2. Define your purpose. Picture your goal. Abraham said, "But you will go to my country and to my relatives, and take a wife for my son Isaac" (Gen. 24:4, NASB). Abraham clearly defined what he wanted. Later, he adds some other conditions. He wanted Isaac's wife to be of the same nationality, from the same home town and from the same faith.
You'll never accomplish a vague goal. A vague goal has no drawing power. Plus, you'll never know if you've accomplished it.
For example, when you're trying to nail down a goal, ask yourself three questions:
—What do I want to be?
—What do I want to do?
—What do I want to have?
After you answer those questions, get even more specific. Want your church to reach more people? Ask yourself, "Who do we want to reach?" Want to start a new church? Ask yourself, "Where?"
3. Discover a promise. Often, when you start setting goals, worry will set in. You start thinking of everything that could go wrong.
Never confuse the decision-making phase with the problem-solving phase. Make the decision, and then solve the problem.
Worry and fear can paralyze you. That's why you shouldn't focus on the "how" at this point. Instead, focus on how God will accomplish the goal.
In verse 7, God gave Eliezer a promise. Abraham says, "The Lord ... spoke to me and promised me on oath, saying, 'To your offspring I will give this land.'" This is the difference between non-Christian and Christian goal-setting. Christian goal-setting is always based on a promise of God. Let the size of your God determine the size of your goal.
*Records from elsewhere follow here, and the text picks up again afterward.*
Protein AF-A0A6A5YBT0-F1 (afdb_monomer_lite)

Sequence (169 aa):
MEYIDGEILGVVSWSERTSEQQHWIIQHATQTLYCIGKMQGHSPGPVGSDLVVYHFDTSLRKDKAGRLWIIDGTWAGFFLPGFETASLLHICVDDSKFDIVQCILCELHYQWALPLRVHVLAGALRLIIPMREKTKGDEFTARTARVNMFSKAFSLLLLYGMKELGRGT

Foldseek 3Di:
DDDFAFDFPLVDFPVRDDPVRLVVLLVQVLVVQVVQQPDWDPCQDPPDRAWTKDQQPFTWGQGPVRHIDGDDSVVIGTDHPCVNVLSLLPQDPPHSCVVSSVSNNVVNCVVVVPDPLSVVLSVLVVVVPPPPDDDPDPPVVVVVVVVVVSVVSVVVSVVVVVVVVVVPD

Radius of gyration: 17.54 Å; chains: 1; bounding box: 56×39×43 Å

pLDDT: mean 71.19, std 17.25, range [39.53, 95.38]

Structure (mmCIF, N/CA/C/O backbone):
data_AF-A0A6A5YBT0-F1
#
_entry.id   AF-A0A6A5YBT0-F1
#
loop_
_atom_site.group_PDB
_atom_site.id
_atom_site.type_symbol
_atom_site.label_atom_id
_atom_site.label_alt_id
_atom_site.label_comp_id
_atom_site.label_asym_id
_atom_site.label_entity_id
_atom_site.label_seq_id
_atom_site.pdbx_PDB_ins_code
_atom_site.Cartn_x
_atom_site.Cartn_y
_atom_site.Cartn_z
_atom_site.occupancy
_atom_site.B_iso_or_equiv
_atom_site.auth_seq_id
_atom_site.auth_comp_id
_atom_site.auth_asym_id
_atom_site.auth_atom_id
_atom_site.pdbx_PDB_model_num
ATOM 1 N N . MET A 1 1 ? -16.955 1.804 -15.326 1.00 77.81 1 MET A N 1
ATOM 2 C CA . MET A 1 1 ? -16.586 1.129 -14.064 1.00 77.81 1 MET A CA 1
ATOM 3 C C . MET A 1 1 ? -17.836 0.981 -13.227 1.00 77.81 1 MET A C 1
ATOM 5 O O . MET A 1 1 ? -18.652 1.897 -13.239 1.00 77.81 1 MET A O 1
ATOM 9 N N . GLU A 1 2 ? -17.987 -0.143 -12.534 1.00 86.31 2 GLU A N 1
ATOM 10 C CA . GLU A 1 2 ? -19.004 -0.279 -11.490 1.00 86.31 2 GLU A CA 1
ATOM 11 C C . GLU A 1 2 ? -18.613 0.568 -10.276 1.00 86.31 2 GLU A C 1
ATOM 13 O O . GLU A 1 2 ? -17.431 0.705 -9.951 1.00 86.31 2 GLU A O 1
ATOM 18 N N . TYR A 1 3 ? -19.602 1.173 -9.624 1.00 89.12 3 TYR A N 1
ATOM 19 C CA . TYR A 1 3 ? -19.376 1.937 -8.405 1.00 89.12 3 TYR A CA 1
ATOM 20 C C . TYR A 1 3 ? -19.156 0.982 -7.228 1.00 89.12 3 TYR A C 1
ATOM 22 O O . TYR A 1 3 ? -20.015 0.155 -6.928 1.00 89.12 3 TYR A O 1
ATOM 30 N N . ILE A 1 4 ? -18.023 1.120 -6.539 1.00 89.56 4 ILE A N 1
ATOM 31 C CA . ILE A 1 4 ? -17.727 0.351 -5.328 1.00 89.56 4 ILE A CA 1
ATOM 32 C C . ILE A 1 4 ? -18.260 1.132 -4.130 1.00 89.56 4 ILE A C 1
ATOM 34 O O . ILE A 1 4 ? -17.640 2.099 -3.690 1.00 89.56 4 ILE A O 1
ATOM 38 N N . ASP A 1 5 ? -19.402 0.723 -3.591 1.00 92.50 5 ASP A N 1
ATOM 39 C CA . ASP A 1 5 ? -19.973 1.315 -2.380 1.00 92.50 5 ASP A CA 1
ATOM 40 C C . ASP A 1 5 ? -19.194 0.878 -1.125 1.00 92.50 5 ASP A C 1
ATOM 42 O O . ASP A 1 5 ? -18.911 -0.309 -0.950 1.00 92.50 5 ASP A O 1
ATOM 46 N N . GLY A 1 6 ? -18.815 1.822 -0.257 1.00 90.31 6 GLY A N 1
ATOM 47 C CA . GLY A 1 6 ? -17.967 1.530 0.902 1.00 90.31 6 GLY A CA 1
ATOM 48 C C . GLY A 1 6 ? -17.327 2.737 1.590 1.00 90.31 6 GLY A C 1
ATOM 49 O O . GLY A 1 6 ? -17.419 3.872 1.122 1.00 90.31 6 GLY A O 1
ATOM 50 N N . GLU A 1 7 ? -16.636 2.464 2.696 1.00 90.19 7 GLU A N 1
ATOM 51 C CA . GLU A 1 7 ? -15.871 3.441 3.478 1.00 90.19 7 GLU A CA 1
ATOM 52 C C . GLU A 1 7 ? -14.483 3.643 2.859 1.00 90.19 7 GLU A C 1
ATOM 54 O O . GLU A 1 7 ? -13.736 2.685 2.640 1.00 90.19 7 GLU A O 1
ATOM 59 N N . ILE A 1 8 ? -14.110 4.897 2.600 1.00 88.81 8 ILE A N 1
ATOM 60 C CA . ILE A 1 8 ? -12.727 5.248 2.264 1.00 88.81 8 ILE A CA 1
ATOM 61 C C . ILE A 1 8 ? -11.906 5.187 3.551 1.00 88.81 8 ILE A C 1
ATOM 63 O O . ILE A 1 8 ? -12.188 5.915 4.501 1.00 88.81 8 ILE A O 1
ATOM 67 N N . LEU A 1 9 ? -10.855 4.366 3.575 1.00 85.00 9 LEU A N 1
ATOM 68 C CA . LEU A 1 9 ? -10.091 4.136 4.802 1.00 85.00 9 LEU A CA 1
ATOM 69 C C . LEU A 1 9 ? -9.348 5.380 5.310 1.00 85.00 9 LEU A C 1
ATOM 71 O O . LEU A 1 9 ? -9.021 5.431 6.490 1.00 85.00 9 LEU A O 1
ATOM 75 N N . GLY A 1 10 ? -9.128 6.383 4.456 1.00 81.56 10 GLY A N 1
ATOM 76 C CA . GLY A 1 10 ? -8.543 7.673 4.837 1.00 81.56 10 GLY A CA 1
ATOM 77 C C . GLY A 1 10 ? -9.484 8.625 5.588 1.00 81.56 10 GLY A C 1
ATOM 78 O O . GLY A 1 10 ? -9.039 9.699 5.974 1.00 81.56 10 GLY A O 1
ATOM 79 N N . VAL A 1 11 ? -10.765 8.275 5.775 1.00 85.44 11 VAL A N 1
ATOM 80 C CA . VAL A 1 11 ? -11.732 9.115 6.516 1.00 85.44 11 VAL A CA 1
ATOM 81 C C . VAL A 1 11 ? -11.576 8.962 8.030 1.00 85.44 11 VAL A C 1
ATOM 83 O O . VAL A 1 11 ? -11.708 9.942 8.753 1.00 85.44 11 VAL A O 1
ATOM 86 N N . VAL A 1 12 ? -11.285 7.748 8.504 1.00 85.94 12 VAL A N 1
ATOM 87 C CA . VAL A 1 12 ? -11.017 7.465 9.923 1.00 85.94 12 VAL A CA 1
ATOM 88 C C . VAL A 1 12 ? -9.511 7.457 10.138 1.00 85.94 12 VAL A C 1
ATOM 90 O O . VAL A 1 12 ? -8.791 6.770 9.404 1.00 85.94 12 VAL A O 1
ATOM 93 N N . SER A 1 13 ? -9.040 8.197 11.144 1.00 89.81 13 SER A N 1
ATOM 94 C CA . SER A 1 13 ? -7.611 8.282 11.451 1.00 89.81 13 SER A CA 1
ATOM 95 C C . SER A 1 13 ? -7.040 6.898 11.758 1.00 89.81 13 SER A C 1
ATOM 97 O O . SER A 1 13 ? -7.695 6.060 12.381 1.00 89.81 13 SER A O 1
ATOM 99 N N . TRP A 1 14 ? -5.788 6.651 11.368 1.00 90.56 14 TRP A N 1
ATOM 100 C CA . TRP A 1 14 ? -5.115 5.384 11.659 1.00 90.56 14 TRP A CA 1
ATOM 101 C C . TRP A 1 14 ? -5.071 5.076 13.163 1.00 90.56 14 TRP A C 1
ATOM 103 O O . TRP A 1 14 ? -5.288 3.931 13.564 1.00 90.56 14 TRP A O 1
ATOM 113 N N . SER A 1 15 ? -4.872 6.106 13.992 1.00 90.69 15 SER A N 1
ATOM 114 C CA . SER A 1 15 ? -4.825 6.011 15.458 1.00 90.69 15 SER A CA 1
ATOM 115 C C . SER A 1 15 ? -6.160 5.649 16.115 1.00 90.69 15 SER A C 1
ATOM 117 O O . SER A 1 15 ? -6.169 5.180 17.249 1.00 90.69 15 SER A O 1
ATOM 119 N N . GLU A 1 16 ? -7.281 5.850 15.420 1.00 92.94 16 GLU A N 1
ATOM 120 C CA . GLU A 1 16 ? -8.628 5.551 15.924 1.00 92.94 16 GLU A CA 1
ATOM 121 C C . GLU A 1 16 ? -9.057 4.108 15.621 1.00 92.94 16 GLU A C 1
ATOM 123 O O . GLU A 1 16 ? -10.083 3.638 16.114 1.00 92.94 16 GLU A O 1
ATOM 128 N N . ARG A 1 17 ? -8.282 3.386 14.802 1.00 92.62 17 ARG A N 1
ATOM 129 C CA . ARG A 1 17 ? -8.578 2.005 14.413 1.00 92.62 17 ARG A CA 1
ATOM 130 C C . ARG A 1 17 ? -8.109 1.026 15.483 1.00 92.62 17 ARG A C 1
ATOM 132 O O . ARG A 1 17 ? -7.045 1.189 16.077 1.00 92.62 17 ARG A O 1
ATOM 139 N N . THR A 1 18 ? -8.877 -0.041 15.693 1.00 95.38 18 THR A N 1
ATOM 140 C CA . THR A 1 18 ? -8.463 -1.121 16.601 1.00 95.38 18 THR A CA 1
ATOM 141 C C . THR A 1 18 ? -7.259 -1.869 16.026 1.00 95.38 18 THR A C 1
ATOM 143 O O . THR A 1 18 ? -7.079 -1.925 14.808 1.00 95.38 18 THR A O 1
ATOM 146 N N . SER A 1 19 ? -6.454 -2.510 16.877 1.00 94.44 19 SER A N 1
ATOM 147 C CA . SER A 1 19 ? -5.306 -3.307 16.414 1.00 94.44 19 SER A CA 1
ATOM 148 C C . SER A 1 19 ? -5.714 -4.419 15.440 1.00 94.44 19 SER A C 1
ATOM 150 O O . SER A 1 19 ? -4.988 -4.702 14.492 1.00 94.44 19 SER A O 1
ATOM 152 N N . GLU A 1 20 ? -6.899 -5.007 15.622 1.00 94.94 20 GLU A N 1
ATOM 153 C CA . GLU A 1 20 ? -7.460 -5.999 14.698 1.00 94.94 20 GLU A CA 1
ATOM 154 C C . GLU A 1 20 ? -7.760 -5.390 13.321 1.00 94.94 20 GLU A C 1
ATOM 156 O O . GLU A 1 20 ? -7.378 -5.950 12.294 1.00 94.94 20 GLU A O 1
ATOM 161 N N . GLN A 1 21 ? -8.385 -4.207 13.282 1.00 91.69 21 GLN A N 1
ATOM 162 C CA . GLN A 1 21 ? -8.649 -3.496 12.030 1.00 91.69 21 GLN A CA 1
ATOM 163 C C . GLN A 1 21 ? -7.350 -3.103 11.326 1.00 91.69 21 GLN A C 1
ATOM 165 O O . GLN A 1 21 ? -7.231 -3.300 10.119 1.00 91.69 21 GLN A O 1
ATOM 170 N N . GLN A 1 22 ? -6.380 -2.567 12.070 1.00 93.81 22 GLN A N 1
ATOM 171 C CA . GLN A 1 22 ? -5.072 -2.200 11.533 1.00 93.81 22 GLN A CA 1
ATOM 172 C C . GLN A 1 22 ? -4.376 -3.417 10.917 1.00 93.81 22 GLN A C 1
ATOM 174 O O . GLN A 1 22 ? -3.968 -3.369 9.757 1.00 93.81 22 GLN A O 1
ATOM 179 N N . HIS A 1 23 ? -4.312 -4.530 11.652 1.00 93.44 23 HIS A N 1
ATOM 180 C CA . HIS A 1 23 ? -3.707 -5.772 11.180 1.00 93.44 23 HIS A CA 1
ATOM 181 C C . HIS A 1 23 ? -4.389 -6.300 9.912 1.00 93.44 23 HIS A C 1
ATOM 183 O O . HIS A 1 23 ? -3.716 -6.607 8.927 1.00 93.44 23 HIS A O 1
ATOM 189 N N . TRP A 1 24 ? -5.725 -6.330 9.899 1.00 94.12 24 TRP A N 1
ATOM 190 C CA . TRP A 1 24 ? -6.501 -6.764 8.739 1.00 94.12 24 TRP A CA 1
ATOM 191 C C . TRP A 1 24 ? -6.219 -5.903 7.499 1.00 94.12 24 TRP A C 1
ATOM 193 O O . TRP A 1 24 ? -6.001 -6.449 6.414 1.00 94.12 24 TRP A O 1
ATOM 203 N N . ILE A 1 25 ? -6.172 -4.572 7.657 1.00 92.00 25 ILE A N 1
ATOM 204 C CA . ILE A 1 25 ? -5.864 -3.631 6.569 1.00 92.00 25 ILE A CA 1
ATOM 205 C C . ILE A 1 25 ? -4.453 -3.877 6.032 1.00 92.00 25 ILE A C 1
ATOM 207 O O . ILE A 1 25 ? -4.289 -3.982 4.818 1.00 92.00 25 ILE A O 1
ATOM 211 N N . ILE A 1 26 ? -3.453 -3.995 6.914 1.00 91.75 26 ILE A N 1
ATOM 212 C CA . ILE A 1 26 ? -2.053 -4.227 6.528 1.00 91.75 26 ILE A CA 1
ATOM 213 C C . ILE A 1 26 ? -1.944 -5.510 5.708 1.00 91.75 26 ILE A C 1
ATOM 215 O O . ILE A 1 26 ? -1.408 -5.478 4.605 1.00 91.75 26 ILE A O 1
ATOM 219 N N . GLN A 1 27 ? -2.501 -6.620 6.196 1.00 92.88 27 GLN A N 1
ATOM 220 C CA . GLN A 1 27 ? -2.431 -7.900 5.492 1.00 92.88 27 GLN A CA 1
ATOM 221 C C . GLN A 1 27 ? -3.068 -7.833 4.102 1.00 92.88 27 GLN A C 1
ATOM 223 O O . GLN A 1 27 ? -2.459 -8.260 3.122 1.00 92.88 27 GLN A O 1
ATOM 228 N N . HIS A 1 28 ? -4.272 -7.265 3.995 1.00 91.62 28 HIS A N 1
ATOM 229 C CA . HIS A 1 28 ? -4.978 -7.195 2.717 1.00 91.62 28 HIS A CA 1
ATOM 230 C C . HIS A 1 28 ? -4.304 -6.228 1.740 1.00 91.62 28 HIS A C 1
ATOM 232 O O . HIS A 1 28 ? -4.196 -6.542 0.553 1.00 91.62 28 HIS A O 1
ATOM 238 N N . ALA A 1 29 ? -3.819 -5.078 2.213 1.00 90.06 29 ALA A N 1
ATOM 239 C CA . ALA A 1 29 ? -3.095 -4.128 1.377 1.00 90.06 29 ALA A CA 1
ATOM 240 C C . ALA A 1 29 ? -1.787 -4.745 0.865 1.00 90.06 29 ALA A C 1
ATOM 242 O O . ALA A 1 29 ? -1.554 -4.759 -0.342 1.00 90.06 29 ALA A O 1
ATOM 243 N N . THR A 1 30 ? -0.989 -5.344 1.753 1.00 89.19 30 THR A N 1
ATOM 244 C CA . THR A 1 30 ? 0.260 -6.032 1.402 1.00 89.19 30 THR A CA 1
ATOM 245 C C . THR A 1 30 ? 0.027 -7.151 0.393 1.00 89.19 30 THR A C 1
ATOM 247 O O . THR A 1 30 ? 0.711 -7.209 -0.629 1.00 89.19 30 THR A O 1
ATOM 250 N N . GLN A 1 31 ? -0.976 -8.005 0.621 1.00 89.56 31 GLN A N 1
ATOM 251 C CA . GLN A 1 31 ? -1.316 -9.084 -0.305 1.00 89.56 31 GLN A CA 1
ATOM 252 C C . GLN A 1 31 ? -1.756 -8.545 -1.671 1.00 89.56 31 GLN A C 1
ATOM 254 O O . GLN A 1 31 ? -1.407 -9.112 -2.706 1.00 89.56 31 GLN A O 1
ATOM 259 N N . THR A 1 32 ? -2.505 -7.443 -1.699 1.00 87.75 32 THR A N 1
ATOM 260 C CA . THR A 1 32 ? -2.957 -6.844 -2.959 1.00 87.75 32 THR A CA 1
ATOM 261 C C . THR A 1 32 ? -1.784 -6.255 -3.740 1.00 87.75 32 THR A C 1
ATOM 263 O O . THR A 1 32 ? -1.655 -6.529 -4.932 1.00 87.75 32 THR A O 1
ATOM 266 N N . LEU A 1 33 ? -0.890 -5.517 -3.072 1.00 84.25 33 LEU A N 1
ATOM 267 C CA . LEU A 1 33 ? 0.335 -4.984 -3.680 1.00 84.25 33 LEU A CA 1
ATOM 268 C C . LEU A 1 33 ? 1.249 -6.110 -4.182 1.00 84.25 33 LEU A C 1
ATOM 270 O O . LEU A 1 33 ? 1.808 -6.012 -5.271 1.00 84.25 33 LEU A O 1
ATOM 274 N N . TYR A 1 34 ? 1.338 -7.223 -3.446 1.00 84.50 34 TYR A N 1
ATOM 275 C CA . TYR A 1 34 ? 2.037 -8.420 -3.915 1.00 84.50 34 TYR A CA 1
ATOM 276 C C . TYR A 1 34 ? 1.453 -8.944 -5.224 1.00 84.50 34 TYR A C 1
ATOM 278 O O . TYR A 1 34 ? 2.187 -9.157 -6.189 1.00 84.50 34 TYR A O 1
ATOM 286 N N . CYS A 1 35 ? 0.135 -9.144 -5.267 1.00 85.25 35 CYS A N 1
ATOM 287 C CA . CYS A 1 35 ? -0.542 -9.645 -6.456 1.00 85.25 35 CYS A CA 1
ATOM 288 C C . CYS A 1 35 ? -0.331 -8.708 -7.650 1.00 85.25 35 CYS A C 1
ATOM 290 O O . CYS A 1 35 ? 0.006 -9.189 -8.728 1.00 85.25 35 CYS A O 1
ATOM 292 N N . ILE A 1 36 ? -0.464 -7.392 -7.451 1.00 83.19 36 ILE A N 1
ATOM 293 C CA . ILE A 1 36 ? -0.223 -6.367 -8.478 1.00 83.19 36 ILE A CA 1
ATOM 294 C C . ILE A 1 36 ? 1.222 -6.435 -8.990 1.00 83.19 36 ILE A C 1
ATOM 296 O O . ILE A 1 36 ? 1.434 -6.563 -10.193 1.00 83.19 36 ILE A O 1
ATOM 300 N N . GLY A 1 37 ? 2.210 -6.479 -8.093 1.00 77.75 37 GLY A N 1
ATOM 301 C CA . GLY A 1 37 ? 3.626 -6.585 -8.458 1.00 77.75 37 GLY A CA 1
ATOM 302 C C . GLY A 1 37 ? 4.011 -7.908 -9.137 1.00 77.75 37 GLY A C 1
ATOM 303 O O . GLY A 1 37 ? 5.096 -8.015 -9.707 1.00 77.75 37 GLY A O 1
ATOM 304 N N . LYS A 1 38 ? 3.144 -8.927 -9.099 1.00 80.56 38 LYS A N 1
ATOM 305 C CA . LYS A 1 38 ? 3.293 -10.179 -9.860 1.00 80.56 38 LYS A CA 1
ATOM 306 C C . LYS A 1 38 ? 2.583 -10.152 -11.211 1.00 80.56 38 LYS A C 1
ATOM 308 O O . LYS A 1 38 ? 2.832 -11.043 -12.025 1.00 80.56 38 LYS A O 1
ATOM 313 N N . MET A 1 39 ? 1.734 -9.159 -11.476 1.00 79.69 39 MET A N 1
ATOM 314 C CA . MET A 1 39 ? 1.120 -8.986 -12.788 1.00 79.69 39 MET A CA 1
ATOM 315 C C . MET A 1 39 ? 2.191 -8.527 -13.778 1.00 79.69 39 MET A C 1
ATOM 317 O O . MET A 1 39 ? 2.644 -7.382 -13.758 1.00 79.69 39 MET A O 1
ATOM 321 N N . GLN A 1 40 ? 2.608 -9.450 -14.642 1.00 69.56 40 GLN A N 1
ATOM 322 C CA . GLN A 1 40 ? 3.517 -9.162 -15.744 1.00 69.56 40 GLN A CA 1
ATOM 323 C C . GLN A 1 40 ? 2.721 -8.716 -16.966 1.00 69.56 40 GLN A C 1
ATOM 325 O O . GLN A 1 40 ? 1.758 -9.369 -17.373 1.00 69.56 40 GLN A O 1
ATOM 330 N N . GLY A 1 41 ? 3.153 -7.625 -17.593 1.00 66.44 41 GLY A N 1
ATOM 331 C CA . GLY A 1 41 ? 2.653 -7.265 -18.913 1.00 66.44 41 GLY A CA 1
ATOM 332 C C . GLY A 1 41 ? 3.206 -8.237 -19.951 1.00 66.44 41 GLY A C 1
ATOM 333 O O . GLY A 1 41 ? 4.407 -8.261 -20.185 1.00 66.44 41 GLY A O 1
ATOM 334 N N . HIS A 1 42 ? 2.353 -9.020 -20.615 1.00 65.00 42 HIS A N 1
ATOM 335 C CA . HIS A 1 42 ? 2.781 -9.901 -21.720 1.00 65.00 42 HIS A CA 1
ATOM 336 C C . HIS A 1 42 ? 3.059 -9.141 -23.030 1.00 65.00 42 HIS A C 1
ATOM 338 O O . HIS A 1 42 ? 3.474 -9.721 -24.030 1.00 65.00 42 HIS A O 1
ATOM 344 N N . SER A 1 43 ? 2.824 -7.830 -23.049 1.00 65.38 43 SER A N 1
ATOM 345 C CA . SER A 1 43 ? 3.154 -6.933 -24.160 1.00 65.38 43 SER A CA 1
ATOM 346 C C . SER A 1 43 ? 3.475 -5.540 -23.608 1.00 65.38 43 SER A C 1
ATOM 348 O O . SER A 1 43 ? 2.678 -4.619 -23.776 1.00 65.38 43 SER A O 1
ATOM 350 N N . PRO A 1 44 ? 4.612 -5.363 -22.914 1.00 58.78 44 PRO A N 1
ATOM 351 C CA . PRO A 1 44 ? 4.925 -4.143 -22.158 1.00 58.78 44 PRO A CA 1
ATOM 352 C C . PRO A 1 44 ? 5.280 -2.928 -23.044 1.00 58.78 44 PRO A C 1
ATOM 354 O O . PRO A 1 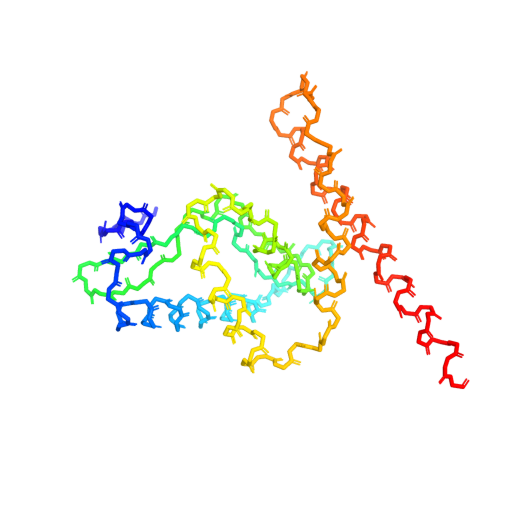44 ? 5.858 -1.949 -22.575 1.00 58.78 44 PRO A O 1
ATOM 357 N N . GLY A 1 45 ? 4.943 -2.958 -24.337 1.00 63.19 45 GLY A N 1
ATOM 358 C CA . GLY A 1 45 ? 5.371 -1.943 -25.293 1.00 63.19 45 GLY A CA 1
ATOM 359 C C . GLY A 1 45 ? 6.905 -1.892 -25.425 1.00 63.19 45 GLY A C 1
ATOM 360 O O . GLY A 1 45 ? 7.575 -2.898 -25.190 1.00 63.19 45 GLY A O 1
ATOM 361 N N . PRO A 1 46 ? 7.496 -0.745 -25.805 1.00 57.81 46 PRO A N 1
ATOM 362 C CA . PRO A 1 46 ? 8.926 -0.629 -26.126 1.00 57.81 46 PRO A CA 1
ATOM 363 C C . PRO A 1 46 ? 9.879 -0.753 -24.921 1.00 57.81 46 PRO A C 1
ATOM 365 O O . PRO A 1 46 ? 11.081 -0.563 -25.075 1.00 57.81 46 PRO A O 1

4. Describe the profit. Every goal must have a payoff or reward. If there's no reward, you won't be motivated to fulfill it. Abraham clearly described the payoff to Eliezer in verse 7b (GW): "You will get my son a wife from there."
Eliezer was motivated to get a wife for his master's son. When that happened, his master would be pleased, and he would be rewarded.
Ask yourself three questions:
—What is the reward?
—Why do I want it?
—How will I feel when I get it?
When you settle the why, God will show you the how.
5. Demonstrate desire in prayer. When you pray for your goals, it does two things.
First, it reveals desire. Often, God delays a goal you are working toward to see how badly you want it and distinguish it from a whim.
Second, it shows your dependence. It demonstrates to others that you're placing your trust in God to accomplish the goal.
Eliezer prayed continuously throughout this entire process. He prays before he goes on the trip to find Isaac's wife (v. 12). He prays after he arrives (v. 15). He prays in front of the family of the girl (v. 52). He's constantly bathing his goals in prayer. That's how all Christians should engage their goals.